If for whatever reason I have negatively affected you in any capacity during my years as a blogger, I sincerely apologize. One of the biggest reasons for shutting down my first blog was that I realized it had a lot of negativity attached to it…emotional baggage, so to speak. It didn’t help that I was trying to revive something that had already died. I was rude, opinionated, harsh, and critical. And in the process, I lost a lot of good followers and caused many people to think critically of me. Even though that was opposite of my goal.

Of course, I am still opinionated. To say that you aren’t would be hypocritical, as it comes with being human. But I have been making an effort to relay my thoughts in a more positive way, as I want to be someone who brings others up rather than tearing them down.

It isn’t necessarily that I am afraid of offending others. It’s that I am concerned that I could potentially and perhaps indirectly be the cause of somebody’s depression, self-hate, or insecurity.
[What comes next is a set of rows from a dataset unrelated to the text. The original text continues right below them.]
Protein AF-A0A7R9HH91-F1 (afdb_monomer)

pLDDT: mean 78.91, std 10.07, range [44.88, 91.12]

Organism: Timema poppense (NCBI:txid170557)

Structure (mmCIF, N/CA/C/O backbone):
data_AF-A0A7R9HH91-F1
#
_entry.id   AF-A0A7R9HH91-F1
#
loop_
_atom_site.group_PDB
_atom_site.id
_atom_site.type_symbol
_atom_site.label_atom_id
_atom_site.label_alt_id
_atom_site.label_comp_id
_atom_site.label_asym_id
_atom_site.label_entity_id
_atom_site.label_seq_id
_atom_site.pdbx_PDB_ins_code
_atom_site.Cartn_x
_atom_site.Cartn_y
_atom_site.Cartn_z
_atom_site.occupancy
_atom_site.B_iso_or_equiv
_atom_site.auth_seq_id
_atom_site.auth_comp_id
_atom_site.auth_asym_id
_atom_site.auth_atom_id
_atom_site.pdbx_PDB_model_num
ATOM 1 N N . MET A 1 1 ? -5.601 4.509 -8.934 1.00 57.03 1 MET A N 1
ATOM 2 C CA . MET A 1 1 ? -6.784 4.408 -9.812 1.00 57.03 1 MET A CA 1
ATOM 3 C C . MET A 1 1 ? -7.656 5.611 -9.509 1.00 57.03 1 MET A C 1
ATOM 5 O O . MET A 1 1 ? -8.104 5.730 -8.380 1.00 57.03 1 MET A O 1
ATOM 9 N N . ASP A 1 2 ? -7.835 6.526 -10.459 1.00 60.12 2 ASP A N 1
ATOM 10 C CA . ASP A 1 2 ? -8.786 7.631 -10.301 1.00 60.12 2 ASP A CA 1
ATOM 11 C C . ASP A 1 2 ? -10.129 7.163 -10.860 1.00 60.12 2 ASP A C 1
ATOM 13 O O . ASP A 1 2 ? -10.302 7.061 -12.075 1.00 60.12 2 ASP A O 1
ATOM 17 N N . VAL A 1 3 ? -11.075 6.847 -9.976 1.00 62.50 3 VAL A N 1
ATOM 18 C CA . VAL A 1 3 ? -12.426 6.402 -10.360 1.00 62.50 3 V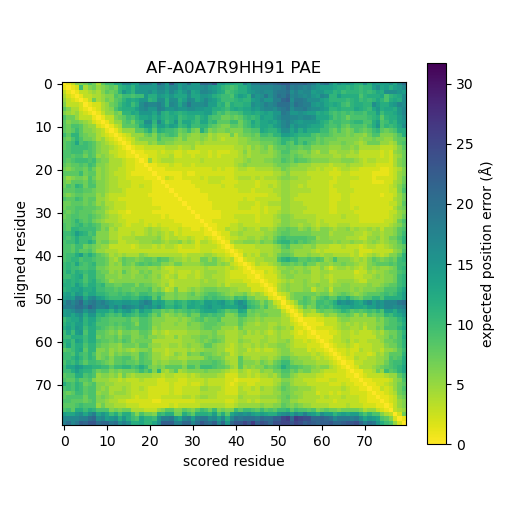AL A CA 1
ATOM 19 C C . VAL A 1 3 ? -13.186 7.444 -11.186 1.00 62.50 3 VAL A C 1
ATOM 21 O O . VAL A 1 3 ? -14.119 7.085 -11.896 1.00 62.50 3 VAL A O 1
ATOM 24 N N . ARG A 1 4 ? -12.751 8.711 -11.182 1.00 64.00 4 ARG A N 1
ATOM 25 C CA . ARG A 1 4 ? -13.305 9.767 -12.046 1.00 64.00 4 ARG A CA 1
ATOM 26 C C . ARG A 1 4 ? -12.785 9.689 -13.487 1.00 64.00 4 ARG A C 1
ATOM 28 O O . ARG A 1 4 ? -13.427 10.197 -14.396 1.00 64.00 4 ARG A O 1
ATOM 35 N N . HIS A 1 5 ? -11.646 9.026 -13.708 1.00 66.50 5 HIS A N 1
ATOM 36 C CA . HIS A 1 5 ? -10.979 8.888 -15.007 1.00 66.50 5 HIS A CA 1
ATOM 37 C C . HIS A 1 5 ? -10.503 7.444 -15.237 1.00 66.50 5 HIS A C 1
ATOM 39 O O . HIS A 1 5 ? -9.315 7.170 -15.445 1.00 66.50 5 HIS A O 1
ATOM 45 N N . VAL A 1 6 ? -11.445 6.497 -15.207 1.00 64.31 6 VAL A N 1
ATOM 46 C CA . VAL A 1 6 ? -11.178 5.047 -15.288 1.00 64.31 6 VAL A CA 1
ATOM 47 C C . VAL A 1 6 ? -10.404 4.654 -16.556 1.00 64.31 6 VAL A C 1
ATOM 49 O O . VAL A 1 6 ? -9.534 3.790 -16.497 1.00 64.31 6 VAL A O 1
ATOM 52 N N . SER A 1 7 ? -10.660 5.310 -17.694 1.00 67.56 7 SER A N 1
ATOM 53 C CA . SER A 1 7 ? -9.994 5.019 -18.977 1.00 67.56 7 SER A CA 1
ATOM 54 C C . SER A 1 7 ? -8.500 5.360 -19.001 1.00 67.56 7 SER A C 1
ATOM 56 O O . SER A 1 7 ? -7.759 4.772 -19.782 1.00 67.56 7 SER A O 1
ATOM 58 N N . LYS A 1 8 ? -8.050 6.277 -18.135 1.00 66.69 8 LYS A N 1
ATOM 59 C CA . LYS A 1 8 ? -6.643 6.692 -17.995 1.00 66.69 8 LYS A CA 1
ATOM 60 C C . LYS A 1 8 ? -5.974 6.091 -16.756 1.00 66.69 8 LYS A C 1
ATOM 62 O O . LYS A 1 8 ? -4.868 6.485 -16.400 1.00 66.69 8 LYS A O 1
ATOM 67 N N . SER A 1 9 ? -6.659 5.176 -16.074 1.00 63.19 9 SER A N 1
ATOM 68 C CA . SER A 1 9 ? -6.183 4.554 -14.843 1.00 63.19 9 SER A CA 1
ATOM 69 C C . SER A 1 9 ? -5.663 3.147 -15.112 1.00 63.19 9 SER A C 1
ATOM 71 O O . SER A 1 9 ? -6.242 2.402 -15.902 1.00 63.19 9 SER A O 1
ATOM 73 N N . MET A 1 10 ? -4.603 2.751 -14.403 1.00 66.25 10 MET A N 1
ATOM 74 C CA . MET A 1 10 ? -4.191 1.347 -14.366 1.00 66.25 10 MET A CA 1
ATOM 75 C C . MET A 1 10 ? -5.350 0.479 -13.858 1.00 66.25 10 MET A C 1
ATOM 77 O O . MET A 1 10 ? -5.916 0.755 -12.796 1.00 66.25 10 MET A O 1
ATOM 81 N N . LYS A 1 11 ? -5.703 -0.556 -14.630 1.00 67.62 11 LYS A N 1
ATOM 82 C CA . LYS A 1 11 ? -6.727 -1.542 -14.271 1.00 67.62 11 LYS A CA 1
ATOM 83 C C . LYS A 1 11 ? -6.064 -2.673 -13.491 1.00 67.62 11 LYS A C 1
ATOM 85 O O . LYS A 1 11 ? -5.350 -3.481 -14.074 1.00 67.62 11 LYS A O 1
ATOM 90 N N . ILE A 1 12 ? -6.304 -2.717 -12.186 1.00 69.50 12 ILE A N 1
ATOM 91 C CA . ILE A 1 12 ? -5.891 -3.820 -11.315 1.00 69.50 12 ILE A CA 1
ATOM 92 C C . ILE A 1 12 ? -7.158 -4.526 -10.840 1.00 69.50 12 ILE A C 1
ATOM 94 O O . ILE A 1 12 ? -8.108 -3.876 -10.403 1.00 69.50 12 ILE A O 1
ATOM 98 N N . CYS A 1 13 ? -7.183 -5.854 -10.947 1.00 70.88 13 CYS A N 1
ATOM 99 C CA . CYS A 1 13 ? -8.251 -6.652 -10.356 1.00 70.88 13 CYS A CA 1
ATOM 100 C C . CYS A 1 13 ? -7.911 -6.899 -8.886 1.00 70.88 13 CYS A C 1
ATOM 102 O O . CYS A 1 13 ? -6.932 -7.580 -8.578 1.00 70.88 13 CYS A O 1
ATOM 104 N N . VAL A 1 14 ? -8.720 -6.331 -7.996 1.00 78.81 14 VAL A N 1
ATOM 105 C CA . VAL A 1 14 ? -8.595 -6.478 -6.542 1.00 78.81 14 VAL A CA 1
ATOM 106 C C . VAL A 1 14 ? -9.578 -7.537 -6.050 1.00 78.81 14 VAL A C 1
ATOM 108 O O . VAL A 1 14 ? -10.690 -7.636 -6.565 1.00 78.81 14 VAL A O 1
ATOM 111 N N . LYS A 1 15 ? -9.198 -8.323 -5.037 1.00 81.44 15 LYS A N 1
ATOM 112 C CA . LYS A 1 15 ? -10.118 -9.289 -4.404 1.00 81.44 15 LYS A CA 1
ATOM 113 C C . LYS A 1 15 ? -11.145 -8.594 -3.515 1.00 81.44 15 LYS A C 1
ATOM 115 O O . LYS A 1 15 ? -12.280 -9.041 -3.401 1.00 81.44 15 LYS A O 1
ATOM 120 N N . LYS A 1 16 ? -10.728 -7.496 -2.884 1.00 84.31 16 LYS A N 1
ATOM 121 C CA . LYS A 1 16 ? -11.541 -6.673 -1.992 1.00 84.31 16 LYS A CA 1
ATOM 122 C C . LYS A 1 16 ? -11.162 -5.207 -2.160 1.00 84.31 16 LYS A C 1
ATOM 124 O O . LYS A 1 16 ? -9.979 -4.898 -2.328 1.00 84.31 16 LYS A O 1
ATOM 129 N N . CYS A 1 17 ? -12.158 -4.329 -2.106 1.00 84.94 17 CYS A N 1
ATOM 130 C CA . CYS A 1 17 ? -11.950 -2.883 -2.049 1.00 84.94 17 CYS A CA 1
ATOM 131 C C . CYS A 1 17 ? -11.601 -2.435 -0.617 1.00 84.94 17 CYS A C 1
ATOM 133 O O . CYS A 1 17 ? -11.984 -3.123 0.333 1.00 84.94 17 CYS A O 1
ATOM 135 N N . PRO A 1 18 ? -10.921 -1.287 -0.441 1.00 86.81 18 PRO A N 1
ATOM 136 C CA . PRO A 1 18 ? -10.724 -0.687 0.875 1.00 86.81 18 PRO A CA 1
ATOM 137 C C . PRO A 1 18 ? -12.064 -0.402 1.564 1.00 86.81 18 PRO A C 1
ATOM 139 O O . PRO A 1 18 ? -12.985 0.133 0.947 1.00 86.81 18 PRO A O 1
ATOM 142 N N . ASP A 1 19 ? -12.156 -0.766 2.840 1.00 86.44 19 ASP A N 1
ATOM 143 C CA . ASP A 1 19 ? -13.260 -0.467 3.765 1.00 86.44 19 ASP A CA 1
ATOM 144 C C . ASP A 1 19 ? -13.145 0.947 4.367 1.00 86.44 19 ASP A C 1
ATOM 146 O O . ASP A 1 19 ? -14.141 1.559 4.749 1.00 86.44 19 ASP A O 1
ATOM 150 N N . ARG A 1 20 ? -11.931 1.499 4.384 1.00 88.62 20 ARG A N 1
ATOM 151 C CA . ARG A 1 20 ? -11.609 2.876 4.778 1.00 88.62 20 ARG A CA 1
ATOM 152 C C . ARG A 1 20 ? -10.680 3.528 3.757 1.00 88.62 20 ARG A C 1
ATOM 154 O O . ARG A 1 20 ? -10.092 2.836 2.928 1.00 88.62 20 ARG A O 1
ATOM 161 N N . ASN A 1 21 ? -10.530 4.845 3.840 1.00 90.00 21 ASN A N 1
ATOM 162 C CA . ASN A 1 21 ? -9.532 5.548 3.040 1.00 90.00 21 ASN A CA 1
ATOM 163 C C . ASN A 1 21 ? -8.124 5.107 3.454 1.00 90.00 21 ASN A C 1
ATOM 165 O O . ASN A 1 21 ? -7.840 4.956 4.644 1.00 90.00 21 ASN A O 1
ATOM 169 N N . LEU A 1 22 ? -7.264 4.884 2.465 1.00 91.12 22 LEU A N 1
ATOM 170 C CA . LEU A 1 22 ? -5.848 4.595 2.675 1.00 91.12 22 LEU A CA 1
ATOM 171 C C . LEU A 1 22 ? -5.074 5.869 2.344 1.00 91.12 22 LEU A C 1
ATOM 173 O O . LEU A 1 22 ? -4.985 6.256 1.176 1.00 91.12 22 LEU A O 1
ATOM 177 N N . GLU A 1 23 ? -4.571 6.536 3.377 1.0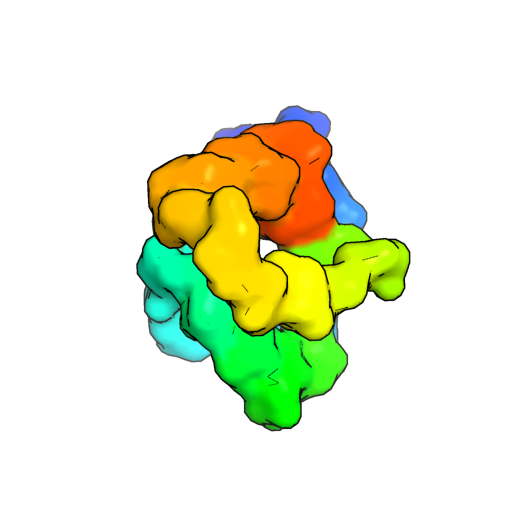0 90.81 23 GLU A N 1
ATOM 178 C CA . GLU A 1 23 ? -3.936 7.855 3.270 1.00 90.81 23 GLU A CA 1
ATOM 179 C C . GLU A 1 23 ? -2.428 7.730 3.021 1.00 90.81 23 GLU A C 1
ATOM 181 O O . GLU A 1 23 ? -1.805 8.630 2.461 1.00 90.81 23 GLU A O 1
ATOM 186 N N . THR A 1 24 ? -1.843 6.589 3.395 1.00 89.31 24 THR A N 1
ATOM 187 C CA . THR A 1 24 ? -0.401 6.337 3.333 1.00 89.31 24 THR A CA 1
ATOM 188 C C . THR A 1 24 ? -0.057 5.052 2.576 1.00 89.31 24 THR A C 1
ATOM 190 O O . THR A 1 24 ? -0.884 4.159 2.379 1.00 89.31 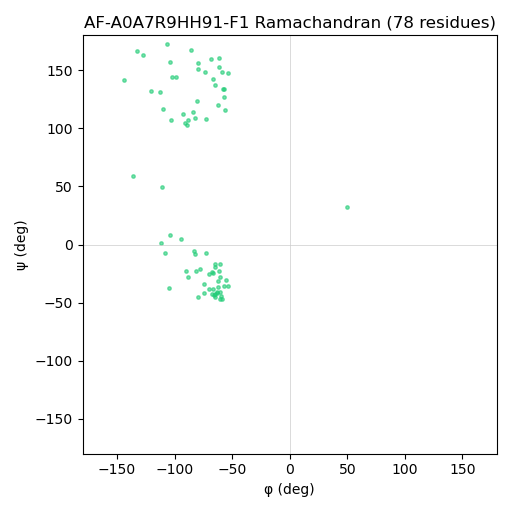24 THR A O 1
ATOM 193 N N . LEU A 1 25 ? 1.206 4.920 2.160 1.00 88.56 25 LEU A N 1
ATOM 194 C CA . LEU A 1 25 ? 1.740 3.657 1.633 1.00 88.56 25 LEU A CA 1
ATOM 195 C C . LEU A 1 25 ? 1.705 2.528 2.676 1.00 88.56 25 LEU A C 1
ATOM 197 O O . LEU A 1 25 ? 1.506 1.366 2.320 1.00 88.56 25 LEU A O 1
ATOM 201 N N . GLU A 1 26 ? 1.854 2.868 3.955 1.00 88.62 26 GLU A N 1
ATOM 202 C CA . GLU A 1 26 ? 1.750 1.916 5.060 1.00 88.62 26 GLU A CA 1
ATOM 203 C C . GLU A 1 26 ? 0.321 1.375 5.213 1.00 88.62 26 GLU A C 1
ATOM 205 O O . GLU A 1 26 ? 0.137 0.173 5.424 1.00 88.62 26 GLU A O 1
ATOM 210 N N . ASP A 1 27 ? -0.701 2.213 5.012 1.00 90.50 27 ASP A N 1
ATOM 211 C CA . ASP A 1 27 ? -2.096 1.763 4.970 1.00 90.50 27 ASP A CA 1
ATOM 212 C C . ASP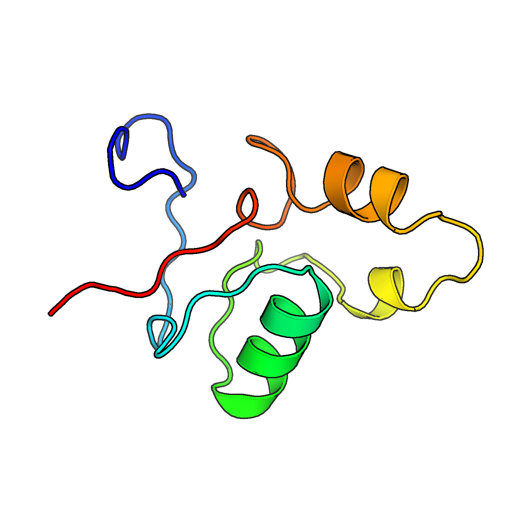 A 1 27 ? -2.323 0.747 3.847 1.00 90.50 27 ASP A C 1
ATOM 214 O O . ASP A 1 27 ? -3.000 -0.263 4.051 1.00 90.50 27 ASP A O 1
ATOM 218 N N . ILE A 1 28 ? -1.721 0.968 2.673 1.00 89.44 28 ILE A N 1
ATOM 219 C CA . ILE A 1 28 ? -1.788 0.030 1.544 1.00 89.44 28 ILE A CA 1
ATOM 220 C C . ILE A 1 28 ? -1.098 -1.294 1.895 1.00 89.44 28 ILE A C 1
ATOM 222 O O . ILE A 1 28 ? -1.657 -2.365 1.639 1.00 89.44 28 ILE A O 1
ATOM 226 N N . GLN A 1 29 ? 0.087 -1.246 2.510 1.00 89.31 29 GLN A N 1
ATOM 227 C CA . GLN A 1 29 ? 0.801 -2.449 2.944 1.00 89.31 29 GLN A CA 1
ATOM 228 C C . GLN A 1 29 ? 0.006 -3.225 4.003 1.00 89.31 29 GLN A C 1
ATOM 230 O O . GLN A 1 29 ? -0.083 -4.454 3.951 1.00 89.31 29 GLN A O 1
ATOM 235 N N . THR A 1 30 ? -0.598 -2.517 4.954 1.00 90.88 30 THR A N 1
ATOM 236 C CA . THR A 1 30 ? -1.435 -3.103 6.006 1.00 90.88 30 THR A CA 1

I have never intended to be a bitch, or cause any hurt feelings. Please understand that, while I displayed a lot of outward confidence, I still battled with quite a bit of insecurity myself. I was young, passionate, and trying to find my place. And unfortunately I got a little over-zealous with the feedback I was receiving, and that’s what lead to my downfall.

I did draw attention. A lot of it was very positive. But a lot of it was also very negative. At first I brushed it off and labeled it as “hating”, because I didn’t know any better. And while I realize that no matter what you do you will receive negative feedback in some way or another, I really think I could have done things differently. I think I could have approached things more maturely. But I was too caught up in trying to make a name for myself that I let myself get carried away, and really didn’t give a very good first impression to a lot of people.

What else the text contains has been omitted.